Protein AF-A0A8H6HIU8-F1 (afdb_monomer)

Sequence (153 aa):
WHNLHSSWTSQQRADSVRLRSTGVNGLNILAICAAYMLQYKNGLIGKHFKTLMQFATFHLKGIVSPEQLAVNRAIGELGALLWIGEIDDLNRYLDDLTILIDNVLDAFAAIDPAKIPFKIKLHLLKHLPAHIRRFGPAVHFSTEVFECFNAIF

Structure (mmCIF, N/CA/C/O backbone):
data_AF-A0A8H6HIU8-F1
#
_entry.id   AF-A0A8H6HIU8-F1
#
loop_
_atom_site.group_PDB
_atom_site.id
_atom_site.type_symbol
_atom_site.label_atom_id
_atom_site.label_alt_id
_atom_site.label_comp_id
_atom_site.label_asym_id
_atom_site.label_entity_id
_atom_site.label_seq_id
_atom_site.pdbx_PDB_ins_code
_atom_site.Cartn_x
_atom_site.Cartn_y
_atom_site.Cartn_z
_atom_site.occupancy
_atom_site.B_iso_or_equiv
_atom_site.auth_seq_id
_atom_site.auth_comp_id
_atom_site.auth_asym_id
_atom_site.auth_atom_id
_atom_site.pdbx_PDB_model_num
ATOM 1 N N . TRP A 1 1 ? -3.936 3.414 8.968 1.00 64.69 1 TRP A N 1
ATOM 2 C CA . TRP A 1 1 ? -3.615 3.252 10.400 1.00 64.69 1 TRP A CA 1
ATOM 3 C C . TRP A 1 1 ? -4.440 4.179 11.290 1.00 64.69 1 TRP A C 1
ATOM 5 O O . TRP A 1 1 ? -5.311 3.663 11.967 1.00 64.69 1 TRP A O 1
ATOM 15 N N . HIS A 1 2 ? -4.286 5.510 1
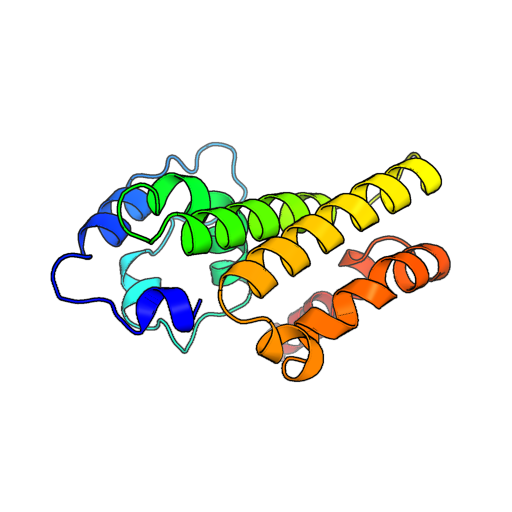1.222 1.00 69.12 2 HIS A N 1
ATOM 16 C CA . HIS A 1 2 ? -5.048 6.442 12.080 1.00 69.12 2 HIS A CA 1
ATOM 17 C C . HIS A 1 2 ? -6.573 6.221 12.072 1.00 69.12 2 HIS A C 1
ATOM 19 O O . HIS A 1 2 ? -7.172 6.049 13.126 1.00 69.12 2 HIS A O 1
ATOM 25 N N . ASN A 1 3 ? -7.185 6.132 10.884 1.00 68.50 3 ASN A N 1
ATOM 26 C CA . ASN A 1 3 ? -8.630 5.882 10.746 1.00 68.50 3 ASN A CA 1
ATOM 27 C C . ASN A 1 3 ? -9.074 4.488 11.202 1.00 68.50 3 ASN A C 1
ATOM 29 O O . ASN A 1 3 ? -10.265 4.274 11.388 1.00 68.50 3 ASN A O 1
ATOM 33 N N . LEU A 1 4 ? -8.141 3.535 11.321 1.00 65.88 4 LEU A N 1
ATOM 34 C CA . LEU A 1 4 ? -8.471 2.219 11.855 1.00 65.88 4 LEU A CA 1
ATOM 35 C C . LEU A 1 4 ? -8.703 2.366 13.354 1.00 65.88 4 LEU A C 1
ATOM 37 O O . LEU A 1 4 ? -9.769 2.009 13.817 1.00 65.88 4 LEU A O 1
ATOM 41 N N . HIS A 1 5 ? -7.771 2.989 14.083 1.00 64.44 5 HIS A N 1
ATOM 42 C CA . HIS A 1 5 ? -7.785 3.006 15.548 1.00 64.44 5 HIS A CA 1
ATOM 43 C C . HIS A 1 5 ? -8.414 4.246 16.207 1.00 64.44 5 HIS A C 1
ATOM 45 O O . HIS A 1 5 ? -8.328 4.402 17.429 1.00 64.44 5 HIS A O 1
ATOM 51 N N . SER A 1 6 ? -8.945 5.196 15.435 1.00 65.50 6 SER A N 1
ATOM 52 C CA . SER A 1 6 ? -9.542 6.434 15.962 1.00 65.50 6 SER A CA 1
ATOM 53 C C . SER A 1 6 ? -10.908 6.210 16.615 1.00 65.50 6 SER A C 1
ATOM 55 O O . SER A 1 6 ? -11.280 6.967 17.502 1.00 65.50 6 SER A O 1
ATOM 57 N N . SER A 1 7 ? -11.629 5.163 16.211 1.00 61.12 7 SER A N 1
ATOM 58 C CA . SER A 1 7 ? -12.925 4.760 16.778 1.00 61.12 7 SER A CA 1
ATOM 59 C C . SER A 1 7 ? -12.816 3.623 17.802 1.00 61.12 7 SER A C 1
ATOM 61 O O . SER A 1 7 ? -13.835 3.108 18.259 1.00 61.12 7 SER A O 1
ATOM 63 N N . TRP A 1 8 ? -11.596 3.197 18.146 1.00 66.00 8 TRP A N 1
ATOM 64 C CA . TRP A 1 8 ? -11.384 2.003 18.959 1.00 66.00 8 TRP A CA 1
ATOM 65 C C . TRP A 1 8 ? -11.679 2.242 20.445 1.00 66.00 8 TRP A C 1
ATOM 67 O O . TRP A 1 8 ? -11.041 3.082 21.081 1.00 66.00 8 TRP A O 1
ATOM 77 N N . THR A 1 9 ? -12.620 1.479 21.012 1.00 58.56 9 THR A N 1
ATOM 78 C CA . THR A 1 9 ? -12.911 1.432 22.458 1.00 58.56 9 THR A CA 1
ATOM 79 C C . THR A 1 9 ? -12.213 0.238 23.130 1.00 58.56 9 THR A C 1
ATOM 81 O O . THR A 1 9 ? -11.569 -0.586 22.478 1.00 58.56 9 THR A O 1
ATOM 84 N N . SER A 1 10 ? -12.329 0.131 24.462 1.00 56.97 10 SER A N 1
ATOM 85 C CA . SER A 1 10 ? -11.723 -0.891 25.342 1.00 56.97 10 SER A CA 1
ATOM 86 C C . SER A 1 10 ? -11.839 -2.345 24.846 1.00 56.97 10 SER A C 1
ATOM 88 O O . SER A 1 10 ? -11.032 -3.193 25.234 1.00 56.97 10 SER A O 1
ATOM 90 N N . GLN A 1 11 ? -12.811 -2.622 23.972 1.00 52.03 11 GLN A N 1
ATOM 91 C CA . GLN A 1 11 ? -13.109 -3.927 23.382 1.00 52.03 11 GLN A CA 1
□ □ □ □ □
#### [DESCRIPTION OF THE TASK]
Every entry is to be transcribed exactly, but the pictures are to be left out.

#### [ANSWER TO THIS TASK]
Protein AF-A0A8H6HIU8-F1 (afdb_monomer)

Sequence (153 aa):
WHNLHSSWTSQQRADSVRLRSTGVNGLNILAICAAYMLQYKNGLIGKHFKTLMQFATFHLKGIVSPEQLAVNRAIGELGALLWIGEIDDLNRYLDDLTILIDNVLDAFAAIDPAKIPFKIKLHLLKHLPAHIRRFGPAVHFSTEVFECFNAIF

Structure (mmCIF, N/CA/C/O backbone):
data_AF-A0A8H6HIU8-F1
#
_entry.id   AF-A0A8H6HIU8-F1
#
loop_
_atom_site.group_PDB
_atom_site.id
_atom_site.type_symbol
_atom_site.label_atom_id
_atom_site.label_alt_id
_atom_site.label_comp_id
_atom_site.label_asym_id
_atom_site.label_entity_id
_atom_site.label_seq_id
_atom_site.pdbx_PDB_ins_code
_atom_site.Cartn_x
_atom_site.Cartn_y
_atom_site.Cartn_z
_atom_site.occupancy
_atom_site.B_iso_or_equiv
_atom_site.auth_seq_id
_atom_site.auth_comp_id
_atom_site.auth_asym_id
_atom_site.auth_atom_id
_atom_site.pdbx_PDB_model_num
ATOM 1 N N . TRP A 1 1 ? -3.936 3.414 8.968 1.00 64.69 1 TRP A N 1
ATOM 2 C CA . TRP A 1 1 ? -3.615 3.252 10.400 1.00 64.69 1 TRP A CA 1
ATOM 3 C C . TRP A 1 1 ? -4.440 4.179 11.290 1.00 64.69 1 TRP A C 1
ATOM 5 O O . TRP A 1 1 ? -5.311 3.663 11.967 1.00 64.69 1 TRP A O 1
ATOM 15 N N . HIS A 1 2 ? -4.286 5.510 1
1.222 1.00 69.12 2 HIS A N 1
ATOM 16 C CA . HIS A 1 2 ? -5.048 6.442 12.080 1.00 69.12 2 HIS A CA 1
ATOM 17 C C . HIS A 1 2 ? -6.573 6.221 12.072 1.00 69.12 2 HIS A C 1
ATOM 19 O O . HIS A 1 2 ? -7.172 6.049 13.126 1.00 69.12 2 HIS A O 1
ATOM 25 N N . ASN A 1 3 ? -7.185 6.132 10.884 1.00 68.50 3 ASN A N 1
ATOM 26 C CA . ASN A 1 3 ? -8.630 5.882 10.746 1.00 68.50 3 ASN A CA 1
ATOM 27 C C . ASN A 1 3 ? -9.074 4.488 11.202 1.00 68.50 3 ASN A C 1
ATOM 29 O O . ASN A 1 3 ? -10.265 4.274 11.388 1.00 68.50 3 ASN A O 1
ATOM 33 N N . LEU A 1 4 ? -8.141 3.535 11.321 1.00 65.88 4 LEU A N 1
ATOM 34 C CA . LEU A 1 4 ? -8.471 2.219 11.855 1.00 65.88 4 LEU A CA 1
ATOM 35 C C . LEU A 1 4 ? -8.703 2.366 13.354 1.00 65.88 4 LEU A C 1
ATOM 37 O O . LEU A 1 4 ? -9.769 2.009 13.817 1.00 65.88 4 LEU A O 1
ATOM 41 N N . HIS A 1 5 ? -7.771 2.989 14.083 1.00 64.44 5 HIS A N 1
ATOM 42 C CA . HIS A 1 5 ? -7.785 3.006 15.548 1.00 64.44 5 HIS A CA 1
ATOM 43 C C . HIS A 1 5 ? -8.414 4.246 16.207 1.00 64.44 5 HIS A C 1
ATOM 45 O O . HIS A 1 5 ? -8.328 4.402 17.429 1.00 64.44 5 HIS A O 1
ATOM 51 N N . SER A 1 6 ? -8.945 5.196 15.435 1.00 65.50 6 SER A N 1
ATOM 52 C CA . SER A 1 6 ? -9.542 6.434 15.962 1.00 65.50 6 SER A CA 1
ATOM 53 C C . SER A 1 6 ? -10.908 6.210 16.615 1.00 65.50 6 SER A C 1
ATOM 55 O O . SER A 1 6 ? -11.280 6.967 17.502 1.00 65.50 6 SER A O 1
ATOM 57 N N . SER A 1 7 ? -11.629 5.163 16.211 1.00 61.12 7 SER A N 1
ATOM 58 C CA . SER A 1 7 ? -12.925 4.760 16.778 1.00 61.12 7 SER A CA 1
ATOM 59 C C . SER A 1 7 ? -12.816 3.623 17.802 1.00 61.12 7 SER A C 1
ATOM 61 O O . SER A 1 7 ? -13.835 3.108 18.259 1.00 61.12 7 SER A O 1
ATOM 63 N N . TRP A 1 8 ? -11.596 3.197 18.146 1.00 66.00 8 TRP A N 1
ATOM 64 C CA . TRP A 1 8 ? -11.384 2.003 18.959 1.00 66.00 8 TRP A CA 1
ATOM 65 C C . TRP A 1 8 ? -11.679 2.242 20.445 1.00 66.00 8 TRP A C 1
ATOM 67 O O . TRP A 1 8 ? -11.041 3.082 21.081 1.00 66.00 8 TRP A O 1
ATOM 77 N N . THR A 1 9 ? -12.620 1.479 21.012 1.00 58.56 9 THR A N 1
ATOM 78 C CA . THR A 1 9 ? -12.911 1.432 22.458 1.00 58.56 9 THR A CA 1
ATOM 79 C C . THR A 1 9 ? -12.213 0.238 23.130 1.00 58.56 9 THR A C 1
ATOM 81 O O . THR A 1 9 ? -11.569 -0.586 22.478 1.00 58.56 9 THR A O 1
ATOM 84 N N . SER A 1 10 ? -12.329 0.131 24.462 1.00 56.97 10 SER A N 1
ATOM 85 C CA . SER A 1 10 ? -11.723 -0.891 25.342 1.00 56.97 10 SER A CA 1
ATOM 86 C C . SER A 1 10 ? -11.839 -2.345 24.846 1.00 56.97 10 SER A C 1
ATOM 88 O O . SER A 1 10 ? -11.032 -3.193 25.234 1.00 56.97 10 SER A O 1
ATOM 90 N N . GLN A 1 11 ? -12.811 -2.622 23.972 1.00 52.03 11 GLN A N 1
ATOM 91 C CA . GLN A 1 11 ? -13.109 -3.927 23.382 1.00 52.03 11 GLN A CA 1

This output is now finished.